Asked why was Britain now putting so much emphasis on ratifying the treaty when it appeared to be inconsistent with the fact that we were broadly in parity anyway, the PMOS said that was a confusion that had been created. We did want to ratify the treaty because it modernised and updated the range of offences. That was completely separate from the issues about evidence and burden of proof. Eight people had been extradited in the last three years from the US to the UK.

Put that the distinction that had been drawn by the lawyers in the case was that whereas if we wanted to extradite from the US, then we had to go through the US courts, but if the US wanted to extradite from the UK, it was different, the PMOS said that this case had gone before a US court which had decided that there was probable cause.

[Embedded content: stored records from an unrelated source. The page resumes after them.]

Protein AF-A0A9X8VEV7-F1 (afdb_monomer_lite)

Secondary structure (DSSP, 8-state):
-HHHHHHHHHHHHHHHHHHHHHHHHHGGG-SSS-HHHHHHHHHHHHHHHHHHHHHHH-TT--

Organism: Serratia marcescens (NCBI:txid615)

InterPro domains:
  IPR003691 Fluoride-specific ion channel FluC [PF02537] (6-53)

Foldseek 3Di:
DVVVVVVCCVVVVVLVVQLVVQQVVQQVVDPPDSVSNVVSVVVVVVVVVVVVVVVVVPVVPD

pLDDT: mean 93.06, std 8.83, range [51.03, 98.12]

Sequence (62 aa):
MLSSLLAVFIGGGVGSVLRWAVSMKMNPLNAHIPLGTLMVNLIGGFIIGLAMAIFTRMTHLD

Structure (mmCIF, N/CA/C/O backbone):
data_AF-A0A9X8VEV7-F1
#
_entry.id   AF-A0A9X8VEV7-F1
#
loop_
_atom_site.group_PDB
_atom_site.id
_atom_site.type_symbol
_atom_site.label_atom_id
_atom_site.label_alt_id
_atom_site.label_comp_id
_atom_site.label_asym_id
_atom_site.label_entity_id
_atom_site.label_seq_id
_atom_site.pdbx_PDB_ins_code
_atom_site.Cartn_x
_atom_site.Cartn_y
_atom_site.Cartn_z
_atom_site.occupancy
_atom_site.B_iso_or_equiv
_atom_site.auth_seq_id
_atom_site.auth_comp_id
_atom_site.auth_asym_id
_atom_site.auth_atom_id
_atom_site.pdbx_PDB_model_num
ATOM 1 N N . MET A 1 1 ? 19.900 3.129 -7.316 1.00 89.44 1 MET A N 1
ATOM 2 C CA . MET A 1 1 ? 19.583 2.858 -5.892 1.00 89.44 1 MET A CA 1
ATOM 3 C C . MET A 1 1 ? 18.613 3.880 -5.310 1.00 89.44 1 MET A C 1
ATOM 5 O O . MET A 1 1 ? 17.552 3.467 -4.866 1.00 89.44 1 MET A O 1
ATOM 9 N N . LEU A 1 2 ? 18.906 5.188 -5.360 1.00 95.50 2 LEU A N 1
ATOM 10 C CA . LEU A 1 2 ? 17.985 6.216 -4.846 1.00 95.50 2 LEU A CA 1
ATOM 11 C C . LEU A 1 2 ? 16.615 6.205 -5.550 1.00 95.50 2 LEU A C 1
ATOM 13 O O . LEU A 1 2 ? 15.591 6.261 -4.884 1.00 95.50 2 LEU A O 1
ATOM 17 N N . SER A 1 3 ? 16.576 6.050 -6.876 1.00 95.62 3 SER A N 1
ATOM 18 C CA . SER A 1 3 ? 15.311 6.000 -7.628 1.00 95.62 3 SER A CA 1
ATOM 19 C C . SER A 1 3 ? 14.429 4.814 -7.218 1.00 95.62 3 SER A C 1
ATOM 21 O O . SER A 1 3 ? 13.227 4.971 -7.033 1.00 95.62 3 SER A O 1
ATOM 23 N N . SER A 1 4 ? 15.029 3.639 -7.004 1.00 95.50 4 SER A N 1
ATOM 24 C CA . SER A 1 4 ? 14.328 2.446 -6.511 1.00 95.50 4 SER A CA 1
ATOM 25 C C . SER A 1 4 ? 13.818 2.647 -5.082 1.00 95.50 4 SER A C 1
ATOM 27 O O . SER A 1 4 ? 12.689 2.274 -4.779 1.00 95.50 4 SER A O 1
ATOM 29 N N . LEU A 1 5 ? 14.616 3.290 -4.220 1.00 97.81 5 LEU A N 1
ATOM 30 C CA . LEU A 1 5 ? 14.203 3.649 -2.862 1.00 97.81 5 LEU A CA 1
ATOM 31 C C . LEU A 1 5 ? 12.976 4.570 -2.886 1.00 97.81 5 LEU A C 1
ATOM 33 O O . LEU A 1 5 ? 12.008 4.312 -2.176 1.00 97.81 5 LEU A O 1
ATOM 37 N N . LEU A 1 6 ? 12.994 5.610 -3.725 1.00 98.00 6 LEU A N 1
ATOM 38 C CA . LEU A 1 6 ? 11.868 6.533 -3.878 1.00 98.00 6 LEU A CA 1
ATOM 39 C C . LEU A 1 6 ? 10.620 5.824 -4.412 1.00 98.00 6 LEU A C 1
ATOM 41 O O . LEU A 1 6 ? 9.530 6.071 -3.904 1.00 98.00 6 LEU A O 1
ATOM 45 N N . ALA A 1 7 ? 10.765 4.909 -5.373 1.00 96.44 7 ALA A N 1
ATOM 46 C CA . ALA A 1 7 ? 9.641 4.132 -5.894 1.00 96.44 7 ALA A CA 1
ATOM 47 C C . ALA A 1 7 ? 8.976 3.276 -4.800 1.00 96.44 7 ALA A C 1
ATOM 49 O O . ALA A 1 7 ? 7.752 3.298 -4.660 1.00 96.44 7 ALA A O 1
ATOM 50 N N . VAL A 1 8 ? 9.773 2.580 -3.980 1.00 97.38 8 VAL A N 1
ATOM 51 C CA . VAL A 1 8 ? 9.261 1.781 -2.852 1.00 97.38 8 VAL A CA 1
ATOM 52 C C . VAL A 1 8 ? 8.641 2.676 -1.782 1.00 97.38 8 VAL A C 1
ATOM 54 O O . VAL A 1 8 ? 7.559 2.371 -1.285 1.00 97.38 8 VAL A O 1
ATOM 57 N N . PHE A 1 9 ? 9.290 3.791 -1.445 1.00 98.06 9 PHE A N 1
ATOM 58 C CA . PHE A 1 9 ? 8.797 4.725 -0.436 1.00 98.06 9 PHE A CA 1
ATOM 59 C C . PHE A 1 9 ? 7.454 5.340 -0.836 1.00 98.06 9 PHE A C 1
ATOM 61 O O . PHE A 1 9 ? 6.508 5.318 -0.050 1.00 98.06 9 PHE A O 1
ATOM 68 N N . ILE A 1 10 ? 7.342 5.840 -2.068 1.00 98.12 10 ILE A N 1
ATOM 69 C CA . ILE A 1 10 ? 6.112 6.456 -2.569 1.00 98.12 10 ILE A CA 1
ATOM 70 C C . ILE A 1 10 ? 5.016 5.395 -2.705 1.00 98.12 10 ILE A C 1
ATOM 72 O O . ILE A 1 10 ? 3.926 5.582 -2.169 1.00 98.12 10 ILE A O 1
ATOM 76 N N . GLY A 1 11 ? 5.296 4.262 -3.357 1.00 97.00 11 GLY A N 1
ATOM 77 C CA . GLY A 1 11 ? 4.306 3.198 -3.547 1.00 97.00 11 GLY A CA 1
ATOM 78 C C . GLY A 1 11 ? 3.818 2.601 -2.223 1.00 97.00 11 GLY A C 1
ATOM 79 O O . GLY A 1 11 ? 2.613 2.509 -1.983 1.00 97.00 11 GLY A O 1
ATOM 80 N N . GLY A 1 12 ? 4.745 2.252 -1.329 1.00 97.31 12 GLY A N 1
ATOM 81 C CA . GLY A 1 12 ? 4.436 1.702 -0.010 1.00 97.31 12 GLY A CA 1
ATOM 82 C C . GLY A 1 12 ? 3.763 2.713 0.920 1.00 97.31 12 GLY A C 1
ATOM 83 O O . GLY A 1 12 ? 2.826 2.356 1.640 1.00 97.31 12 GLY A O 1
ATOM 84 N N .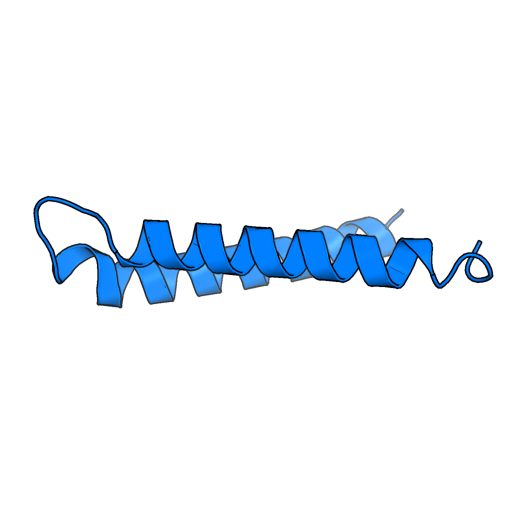 GLY A 1 13 ? 4.186 3.980 0.875 1.00 97.88 13 GLY A N 1
ATOM 85 C CA . GLY A 1 13 ? 3.578 5.076 1.628 1.00 97.88 13 GLY A CA 1
ATOM 86 C C . GLY A 1 13 ? 2.131 5.319 1.208 1.00 97.88 13 GLY A C 1
ATOM 87 O O . GLY A 1 13 ? 1.228 5.255 2.043 1.00 97.88 13 GLY A O 1
ATOM 88 N N . VAL A 1 14 ? 1.889 5.500 -0.094 1.00 97.81 14 VAL A N 1
ATOM 89 C CA . VAL A 1 14 ? 0.537 5.683 -0.648 1.00 97.81 14 VAL A CA 1
ATOM 90 C C . VAL A 1 14 ? -0.348 4.475 -0.337 1.00 97.81 14 VAL A C 1
ATOM 92 O O . VAL A 1 14 ? -1.461 4.646 0.166 1.00 97.81 14 VAL A O 1
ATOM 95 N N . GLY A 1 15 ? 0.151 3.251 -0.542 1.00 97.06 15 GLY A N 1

Put that that was the point, i.e. that it had gone before a US court and not a British court, the PMOS said that our arrangements with the US were analogous to the arrangements to the arrangements with 48 other countries. Were we saying that uniquely, we should treat the US differently? And if so, why were we saying that?

Put that if Azerbaijan wanted to extradite three bankers, there might be similar protests, the PMOS asked why we did not see similar protests over other cases of extradition? Why should we treat this case differently?

Put that there was a fundamental point which was that for extradition both ways, we were accepting involvement in the American courts, not the UK courts, which was why people saw it as an imbalance; as well as this, they also saw it as an imbalance because of the treaty, as explicitly, we had given the US a lower burden of proof than the one that applied to the UK, the PMOS replied that the legal view was very firmly that the evidential basis for the US was roughly the same as that for the 48 other countries.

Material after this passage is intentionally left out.